** Opening Data for analysis block **
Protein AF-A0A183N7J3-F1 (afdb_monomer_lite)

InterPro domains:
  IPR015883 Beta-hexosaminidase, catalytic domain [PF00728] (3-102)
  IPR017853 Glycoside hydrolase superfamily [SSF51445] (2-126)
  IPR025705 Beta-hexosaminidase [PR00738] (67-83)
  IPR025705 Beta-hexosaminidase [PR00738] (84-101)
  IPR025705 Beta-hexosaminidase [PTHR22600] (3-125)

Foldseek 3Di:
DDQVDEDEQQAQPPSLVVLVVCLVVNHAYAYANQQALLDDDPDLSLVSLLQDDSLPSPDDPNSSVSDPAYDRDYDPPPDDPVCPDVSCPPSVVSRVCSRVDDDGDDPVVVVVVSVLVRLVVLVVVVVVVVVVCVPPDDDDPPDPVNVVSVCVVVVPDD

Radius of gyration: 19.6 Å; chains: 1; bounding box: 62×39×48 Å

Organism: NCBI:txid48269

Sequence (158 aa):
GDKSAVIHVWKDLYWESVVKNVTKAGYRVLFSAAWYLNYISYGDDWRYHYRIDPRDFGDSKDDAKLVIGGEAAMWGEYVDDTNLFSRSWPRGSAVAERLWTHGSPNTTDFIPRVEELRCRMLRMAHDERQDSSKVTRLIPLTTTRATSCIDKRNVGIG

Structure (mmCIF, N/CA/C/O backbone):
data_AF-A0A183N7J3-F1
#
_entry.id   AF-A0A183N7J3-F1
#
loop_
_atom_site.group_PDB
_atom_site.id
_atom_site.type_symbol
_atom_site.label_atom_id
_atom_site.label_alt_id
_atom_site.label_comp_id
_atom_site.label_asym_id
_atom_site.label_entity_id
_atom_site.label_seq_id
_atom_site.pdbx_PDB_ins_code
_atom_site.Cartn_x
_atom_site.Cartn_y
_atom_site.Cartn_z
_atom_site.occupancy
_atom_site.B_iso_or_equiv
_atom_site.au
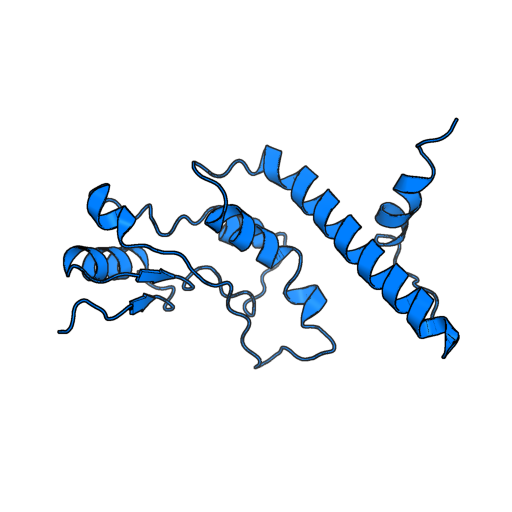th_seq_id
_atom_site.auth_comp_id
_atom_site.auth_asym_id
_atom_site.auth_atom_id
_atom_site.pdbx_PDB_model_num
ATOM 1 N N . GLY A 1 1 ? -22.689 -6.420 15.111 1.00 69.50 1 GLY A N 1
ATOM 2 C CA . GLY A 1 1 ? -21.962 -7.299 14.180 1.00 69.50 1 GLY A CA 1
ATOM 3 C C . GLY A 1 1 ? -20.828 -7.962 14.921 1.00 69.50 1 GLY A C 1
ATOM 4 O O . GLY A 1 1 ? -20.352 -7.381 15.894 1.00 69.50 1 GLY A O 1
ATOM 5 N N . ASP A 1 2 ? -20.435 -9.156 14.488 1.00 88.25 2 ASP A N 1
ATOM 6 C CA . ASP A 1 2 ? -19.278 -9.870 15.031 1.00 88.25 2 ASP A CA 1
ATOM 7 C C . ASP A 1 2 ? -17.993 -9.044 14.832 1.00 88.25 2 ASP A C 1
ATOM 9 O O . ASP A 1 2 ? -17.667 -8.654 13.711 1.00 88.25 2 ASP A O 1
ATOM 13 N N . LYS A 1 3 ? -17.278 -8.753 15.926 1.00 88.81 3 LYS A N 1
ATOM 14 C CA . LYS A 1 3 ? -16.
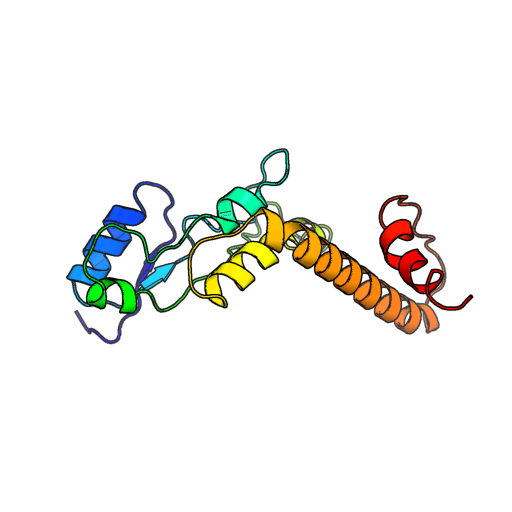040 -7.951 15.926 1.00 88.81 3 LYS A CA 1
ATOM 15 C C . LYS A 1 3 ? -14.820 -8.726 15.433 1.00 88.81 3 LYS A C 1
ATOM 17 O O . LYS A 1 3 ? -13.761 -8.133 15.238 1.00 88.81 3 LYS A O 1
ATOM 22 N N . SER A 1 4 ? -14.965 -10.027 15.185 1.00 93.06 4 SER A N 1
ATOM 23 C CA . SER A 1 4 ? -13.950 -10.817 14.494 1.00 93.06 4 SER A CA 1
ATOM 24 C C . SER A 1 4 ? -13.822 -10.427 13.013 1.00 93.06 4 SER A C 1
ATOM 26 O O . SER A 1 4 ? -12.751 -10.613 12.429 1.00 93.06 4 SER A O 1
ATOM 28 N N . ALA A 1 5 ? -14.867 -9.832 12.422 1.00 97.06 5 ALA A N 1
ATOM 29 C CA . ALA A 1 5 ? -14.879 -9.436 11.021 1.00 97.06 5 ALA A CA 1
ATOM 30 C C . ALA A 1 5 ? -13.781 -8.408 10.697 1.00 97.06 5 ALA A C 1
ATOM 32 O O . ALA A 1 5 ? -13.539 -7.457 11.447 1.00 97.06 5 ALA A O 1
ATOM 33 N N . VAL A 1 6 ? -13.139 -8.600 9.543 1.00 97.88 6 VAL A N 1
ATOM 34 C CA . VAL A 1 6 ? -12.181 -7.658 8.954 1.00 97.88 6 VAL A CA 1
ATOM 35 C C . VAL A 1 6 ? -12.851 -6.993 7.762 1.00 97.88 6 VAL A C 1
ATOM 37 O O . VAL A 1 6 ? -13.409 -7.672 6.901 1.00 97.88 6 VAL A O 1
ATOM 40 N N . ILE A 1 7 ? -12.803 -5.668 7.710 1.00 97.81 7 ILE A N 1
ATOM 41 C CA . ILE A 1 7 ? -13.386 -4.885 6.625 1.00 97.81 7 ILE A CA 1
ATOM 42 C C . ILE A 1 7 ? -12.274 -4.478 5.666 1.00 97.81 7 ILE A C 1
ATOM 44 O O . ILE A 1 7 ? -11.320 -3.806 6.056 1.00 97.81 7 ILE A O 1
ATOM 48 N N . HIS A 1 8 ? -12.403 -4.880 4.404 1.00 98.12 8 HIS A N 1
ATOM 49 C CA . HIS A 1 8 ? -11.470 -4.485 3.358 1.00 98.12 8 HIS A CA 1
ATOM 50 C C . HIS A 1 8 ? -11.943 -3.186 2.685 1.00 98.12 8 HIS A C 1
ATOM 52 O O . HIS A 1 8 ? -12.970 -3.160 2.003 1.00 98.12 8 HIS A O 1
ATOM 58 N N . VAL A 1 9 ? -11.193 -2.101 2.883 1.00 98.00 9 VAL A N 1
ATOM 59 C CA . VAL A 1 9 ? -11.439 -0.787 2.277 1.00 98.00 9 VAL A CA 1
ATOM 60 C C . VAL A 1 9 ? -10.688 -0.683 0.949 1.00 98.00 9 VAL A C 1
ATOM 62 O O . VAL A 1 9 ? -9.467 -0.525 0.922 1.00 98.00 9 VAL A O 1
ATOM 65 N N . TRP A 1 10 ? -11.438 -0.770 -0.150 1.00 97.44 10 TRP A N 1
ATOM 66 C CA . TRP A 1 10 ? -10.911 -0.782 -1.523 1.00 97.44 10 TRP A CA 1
** Closing Data for analysis block **
** Opening Data for analysis block **
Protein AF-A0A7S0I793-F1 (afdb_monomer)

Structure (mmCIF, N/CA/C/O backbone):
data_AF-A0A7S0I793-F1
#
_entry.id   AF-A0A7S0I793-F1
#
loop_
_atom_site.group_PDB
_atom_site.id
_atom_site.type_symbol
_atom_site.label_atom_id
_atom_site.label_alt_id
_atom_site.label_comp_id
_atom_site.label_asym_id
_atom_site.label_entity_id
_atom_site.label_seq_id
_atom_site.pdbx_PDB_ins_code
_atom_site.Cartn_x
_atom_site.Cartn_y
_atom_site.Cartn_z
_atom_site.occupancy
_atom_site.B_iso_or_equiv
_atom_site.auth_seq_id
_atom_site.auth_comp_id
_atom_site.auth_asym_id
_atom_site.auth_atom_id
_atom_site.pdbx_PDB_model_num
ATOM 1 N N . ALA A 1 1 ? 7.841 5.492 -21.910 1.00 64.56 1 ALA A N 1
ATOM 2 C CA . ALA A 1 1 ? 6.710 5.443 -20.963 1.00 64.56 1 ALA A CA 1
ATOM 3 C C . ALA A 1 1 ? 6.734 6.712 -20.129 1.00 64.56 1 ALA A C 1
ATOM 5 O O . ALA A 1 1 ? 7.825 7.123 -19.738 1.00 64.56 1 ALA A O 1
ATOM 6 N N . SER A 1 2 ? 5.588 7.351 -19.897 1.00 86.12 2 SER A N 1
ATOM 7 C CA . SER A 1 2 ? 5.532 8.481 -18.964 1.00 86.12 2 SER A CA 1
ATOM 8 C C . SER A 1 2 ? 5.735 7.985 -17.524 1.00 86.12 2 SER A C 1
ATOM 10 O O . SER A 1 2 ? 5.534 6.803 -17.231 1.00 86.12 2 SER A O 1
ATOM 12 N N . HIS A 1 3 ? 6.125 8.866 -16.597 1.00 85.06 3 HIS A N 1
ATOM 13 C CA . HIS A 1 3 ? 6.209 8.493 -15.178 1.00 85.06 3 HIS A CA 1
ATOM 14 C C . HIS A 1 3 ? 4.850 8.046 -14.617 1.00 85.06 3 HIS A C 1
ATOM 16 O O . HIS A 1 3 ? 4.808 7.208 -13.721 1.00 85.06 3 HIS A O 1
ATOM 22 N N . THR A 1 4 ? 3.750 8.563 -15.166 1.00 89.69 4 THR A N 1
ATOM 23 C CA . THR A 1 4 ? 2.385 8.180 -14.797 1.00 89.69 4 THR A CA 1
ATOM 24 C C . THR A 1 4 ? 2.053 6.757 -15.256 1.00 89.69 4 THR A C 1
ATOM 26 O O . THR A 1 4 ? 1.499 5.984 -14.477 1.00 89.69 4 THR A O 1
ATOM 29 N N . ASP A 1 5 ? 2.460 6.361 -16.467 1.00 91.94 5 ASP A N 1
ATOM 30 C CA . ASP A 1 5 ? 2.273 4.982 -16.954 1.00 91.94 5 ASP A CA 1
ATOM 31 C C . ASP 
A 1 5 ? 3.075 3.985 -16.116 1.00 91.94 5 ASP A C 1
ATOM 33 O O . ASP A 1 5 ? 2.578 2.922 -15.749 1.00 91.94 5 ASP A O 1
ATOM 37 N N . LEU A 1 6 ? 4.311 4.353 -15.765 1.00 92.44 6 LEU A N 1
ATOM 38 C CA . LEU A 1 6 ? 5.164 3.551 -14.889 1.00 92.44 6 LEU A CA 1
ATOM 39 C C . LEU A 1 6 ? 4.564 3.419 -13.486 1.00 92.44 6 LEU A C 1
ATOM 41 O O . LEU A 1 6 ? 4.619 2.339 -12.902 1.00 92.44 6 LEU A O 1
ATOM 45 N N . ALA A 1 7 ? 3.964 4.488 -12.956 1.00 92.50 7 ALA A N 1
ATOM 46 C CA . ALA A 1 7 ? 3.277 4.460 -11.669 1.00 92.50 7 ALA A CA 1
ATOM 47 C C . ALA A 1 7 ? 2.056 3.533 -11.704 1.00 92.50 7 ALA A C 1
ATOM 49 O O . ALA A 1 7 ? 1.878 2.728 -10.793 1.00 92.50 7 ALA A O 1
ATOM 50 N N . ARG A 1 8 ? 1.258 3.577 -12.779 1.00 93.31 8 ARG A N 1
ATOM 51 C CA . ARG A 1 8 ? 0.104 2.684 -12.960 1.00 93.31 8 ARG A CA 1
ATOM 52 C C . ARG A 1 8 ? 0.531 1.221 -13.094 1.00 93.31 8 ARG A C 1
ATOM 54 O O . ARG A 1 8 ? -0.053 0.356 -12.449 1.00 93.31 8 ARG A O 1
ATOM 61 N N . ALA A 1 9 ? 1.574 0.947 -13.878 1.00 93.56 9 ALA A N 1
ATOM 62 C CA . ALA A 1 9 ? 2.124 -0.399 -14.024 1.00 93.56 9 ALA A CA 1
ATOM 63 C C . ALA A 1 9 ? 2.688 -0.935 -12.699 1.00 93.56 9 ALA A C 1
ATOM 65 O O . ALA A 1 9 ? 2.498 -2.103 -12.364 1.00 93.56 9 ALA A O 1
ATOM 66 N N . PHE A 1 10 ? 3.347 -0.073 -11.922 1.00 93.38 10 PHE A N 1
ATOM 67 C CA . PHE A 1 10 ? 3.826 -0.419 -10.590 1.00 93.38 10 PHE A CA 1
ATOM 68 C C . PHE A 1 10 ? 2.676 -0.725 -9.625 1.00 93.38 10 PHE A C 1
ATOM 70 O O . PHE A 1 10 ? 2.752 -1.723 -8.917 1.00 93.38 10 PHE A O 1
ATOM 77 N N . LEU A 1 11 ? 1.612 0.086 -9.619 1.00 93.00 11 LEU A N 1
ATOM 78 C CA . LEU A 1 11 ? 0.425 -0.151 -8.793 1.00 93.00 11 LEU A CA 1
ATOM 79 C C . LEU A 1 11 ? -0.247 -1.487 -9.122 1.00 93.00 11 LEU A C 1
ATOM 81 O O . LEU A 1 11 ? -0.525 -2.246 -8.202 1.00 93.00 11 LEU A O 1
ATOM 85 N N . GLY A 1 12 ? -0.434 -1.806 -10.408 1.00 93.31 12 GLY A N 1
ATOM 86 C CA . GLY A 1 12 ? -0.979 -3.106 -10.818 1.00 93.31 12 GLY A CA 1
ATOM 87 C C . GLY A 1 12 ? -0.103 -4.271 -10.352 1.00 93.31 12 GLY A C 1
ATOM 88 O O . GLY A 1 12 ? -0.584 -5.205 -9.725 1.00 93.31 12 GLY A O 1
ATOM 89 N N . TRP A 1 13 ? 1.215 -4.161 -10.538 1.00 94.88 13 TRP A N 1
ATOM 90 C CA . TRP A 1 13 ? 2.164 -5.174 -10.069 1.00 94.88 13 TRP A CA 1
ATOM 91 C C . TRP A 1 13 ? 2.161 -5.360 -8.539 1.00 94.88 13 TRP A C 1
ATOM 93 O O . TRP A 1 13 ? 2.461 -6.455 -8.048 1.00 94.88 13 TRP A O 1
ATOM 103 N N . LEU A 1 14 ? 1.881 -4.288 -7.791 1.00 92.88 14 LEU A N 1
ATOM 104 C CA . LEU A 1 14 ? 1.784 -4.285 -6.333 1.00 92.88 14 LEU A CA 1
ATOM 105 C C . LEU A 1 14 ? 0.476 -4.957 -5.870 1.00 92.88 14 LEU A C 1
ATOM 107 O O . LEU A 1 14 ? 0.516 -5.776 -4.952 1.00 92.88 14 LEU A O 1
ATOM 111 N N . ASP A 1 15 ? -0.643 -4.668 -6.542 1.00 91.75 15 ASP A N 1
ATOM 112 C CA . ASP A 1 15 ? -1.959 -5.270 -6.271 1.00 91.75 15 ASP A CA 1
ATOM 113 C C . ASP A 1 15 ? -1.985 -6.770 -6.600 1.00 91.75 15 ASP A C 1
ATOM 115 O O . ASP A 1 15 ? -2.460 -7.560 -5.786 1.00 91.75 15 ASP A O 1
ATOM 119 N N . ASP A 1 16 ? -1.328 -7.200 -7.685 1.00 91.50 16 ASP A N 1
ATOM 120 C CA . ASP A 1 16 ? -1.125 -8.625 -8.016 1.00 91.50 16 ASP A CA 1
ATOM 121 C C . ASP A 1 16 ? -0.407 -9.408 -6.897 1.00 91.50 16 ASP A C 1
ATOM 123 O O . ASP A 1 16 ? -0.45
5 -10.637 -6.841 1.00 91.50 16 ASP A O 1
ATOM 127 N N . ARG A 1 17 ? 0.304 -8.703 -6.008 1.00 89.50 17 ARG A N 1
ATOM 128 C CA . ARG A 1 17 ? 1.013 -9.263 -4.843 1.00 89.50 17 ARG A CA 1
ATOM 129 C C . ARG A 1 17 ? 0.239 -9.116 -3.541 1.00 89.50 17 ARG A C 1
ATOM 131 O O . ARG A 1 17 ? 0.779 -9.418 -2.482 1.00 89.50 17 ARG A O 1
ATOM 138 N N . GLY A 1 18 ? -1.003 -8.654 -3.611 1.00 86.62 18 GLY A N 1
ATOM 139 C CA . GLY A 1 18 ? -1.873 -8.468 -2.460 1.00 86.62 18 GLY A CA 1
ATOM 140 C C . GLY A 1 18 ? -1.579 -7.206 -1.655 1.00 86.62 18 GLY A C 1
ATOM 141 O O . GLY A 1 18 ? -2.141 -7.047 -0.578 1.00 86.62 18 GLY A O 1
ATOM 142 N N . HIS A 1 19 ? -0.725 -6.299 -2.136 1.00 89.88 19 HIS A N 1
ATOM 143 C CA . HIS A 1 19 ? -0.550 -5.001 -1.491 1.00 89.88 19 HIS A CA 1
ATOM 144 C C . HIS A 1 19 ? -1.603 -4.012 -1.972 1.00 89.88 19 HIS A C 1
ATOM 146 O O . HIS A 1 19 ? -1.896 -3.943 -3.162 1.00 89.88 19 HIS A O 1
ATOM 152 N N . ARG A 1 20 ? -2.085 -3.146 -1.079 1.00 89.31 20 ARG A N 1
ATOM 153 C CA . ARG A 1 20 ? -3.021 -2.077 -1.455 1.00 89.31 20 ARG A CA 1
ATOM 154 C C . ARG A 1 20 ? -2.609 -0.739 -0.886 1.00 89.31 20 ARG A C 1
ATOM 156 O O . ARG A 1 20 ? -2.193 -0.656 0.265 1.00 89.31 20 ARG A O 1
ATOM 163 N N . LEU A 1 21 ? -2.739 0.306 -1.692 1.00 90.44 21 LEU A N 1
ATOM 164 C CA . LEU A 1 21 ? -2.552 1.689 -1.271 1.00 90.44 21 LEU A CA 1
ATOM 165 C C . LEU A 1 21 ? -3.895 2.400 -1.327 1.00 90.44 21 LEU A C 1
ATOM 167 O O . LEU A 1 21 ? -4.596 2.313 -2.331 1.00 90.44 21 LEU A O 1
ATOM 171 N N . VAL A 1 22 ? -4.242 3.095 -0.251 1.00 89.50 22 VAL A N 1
** Closing Data for analysis block **
◆ **The problem**:
Lines wanted from the entries above: the one with "Protein AF-A0A183N7J3-F1 (afdb_monomer_lite)", the one with "040 -7.951 15.926 1.00 88.81 3 LYS A CA 1", and all lines between. Please copy them exactly, without the pictures and without anything else.

◆ **Expected output**:
Protein AF-A0A183N7J3-F1 (afdb_monomer_lite)

InterPro domains:
  IPR015883 Beta-hexosaminidase, catalytic domain [PF00728] (3-102)
  IPR017853 Glycoside hydrolase superfamily [SSF51445] (2-126)
  IPR025705 Beta-hexosaminidase [PR00738] (67-83)
  IPR025705 Beta-hexosaminidase [PR00738] (84-101)
  IPR025705 Beta-hexosaminidase [PTHR22600] (3-125)

Foldseek 3Di:
DDQVDEDEQQAQPPSLVVLVVCLVVNHAYAYANQQALLDDDPDLSLVSLLQDDSLPSPDDPNSSVSDPAYDRDYDPPPDDPVCPDVSCPPSVVSRVCSRVDDDGDDPVVVVVVSVLVRLVVLVVVVVVVVVVCVPPDDDDPPDPVNVVSVCVVVVPDD

Radius of gyration: 19.6 Å; chains: 1; bounding box: 62×39×48 Å

Organism: NCBI:txid48269

Sequence (158 aa):
GDKSAVIHVWKDLYWESVVKNVTKAGYRVLFSAAWYLNYISYGDDWRYHYRIDPRDFGDSKDDAKLVIGGEAAMWGEYVDDTNLFSRSWPRGSAVAERLWTHGSPNTTDFIPRVEELRCRMLRMAHDERQDSSKVTRLIPLTTTRATSCIDKRNVGIG

Structure (mmCIF, N/CA/C/O backbone):
data_AF-A0A183N7J3-F1
#
_entry.id   AF-A0A183N7J3-F1
#
loop_
_atom_site.group_PDB
_atom_site.id
_atom_site.type_symbol
_atom_site.label_atom_id
_atom_site.label_alt_id
_atom_site.label_comp_id
_atom_site.label_asym_id
_atom_site.label_entity_id
_atom_site.label_seq_id
_atom_site.pdbx_PDB_ins_code
_atom_site.Cartn_x
_atom_site.Cartn_y
_atom_site.Cartn_z
_atom_site.occupancy
_atom_site.B_iso_or_equiv
_atom_site.au
th_seq_id
_atom_site.auth_comp_id
_atom_site.auth_asym_id
_atom_site.auth_atom_id
_atom_site.pdbx_PDB_model_num
ATOM 1 N N . GLY A 1 1 ? -22.689 -6.420 15.111 1.00 69.50 1 GLY A N 1
ATOM 2 C CA . GLY A 1 1 ? -21.962 -7.299 14.180 1.00 69.50 1 GLY A CA 1
ATOM 3 C C . GLY A 1 1 ? -20.828 -7.962 14.921 1.00 69.50 1 GLY A C 1
ATOM 4 O O . GLY A 1 1 ? -20.352 -7.381 15.894 1.00 69.50 1 GLY A O 1
ATOM 5 N N . ASP A 1 2 ? -20.435 -9.156 14.488 1.00 88.25 2 ASP A N 1
ATOM 6 C CA . ASP A 1 2 ? -19.278 -9.870 15.031 1.00 88.25 2 ASP A CA 1
ATOM 7 C C . ASP A 1 2 ? -17.993 -9.044 14.832 1.00 88.25 2 ASP A C 1
ATOM 9 O O . ASP A 1 2 ? -17.667 -8.654 13.711 1.00 88.25 2 ASP A O 1
ATOM 13 N N . LYS A 1 3 ? -17.278 -8.753 15.926 1.00 88.81 3 LYS A N 1
ATOM 14 C CA . LYS A 1 3 ? -16.
040 -7.951 15.926 1.00 88.81 3 LYS A CA 1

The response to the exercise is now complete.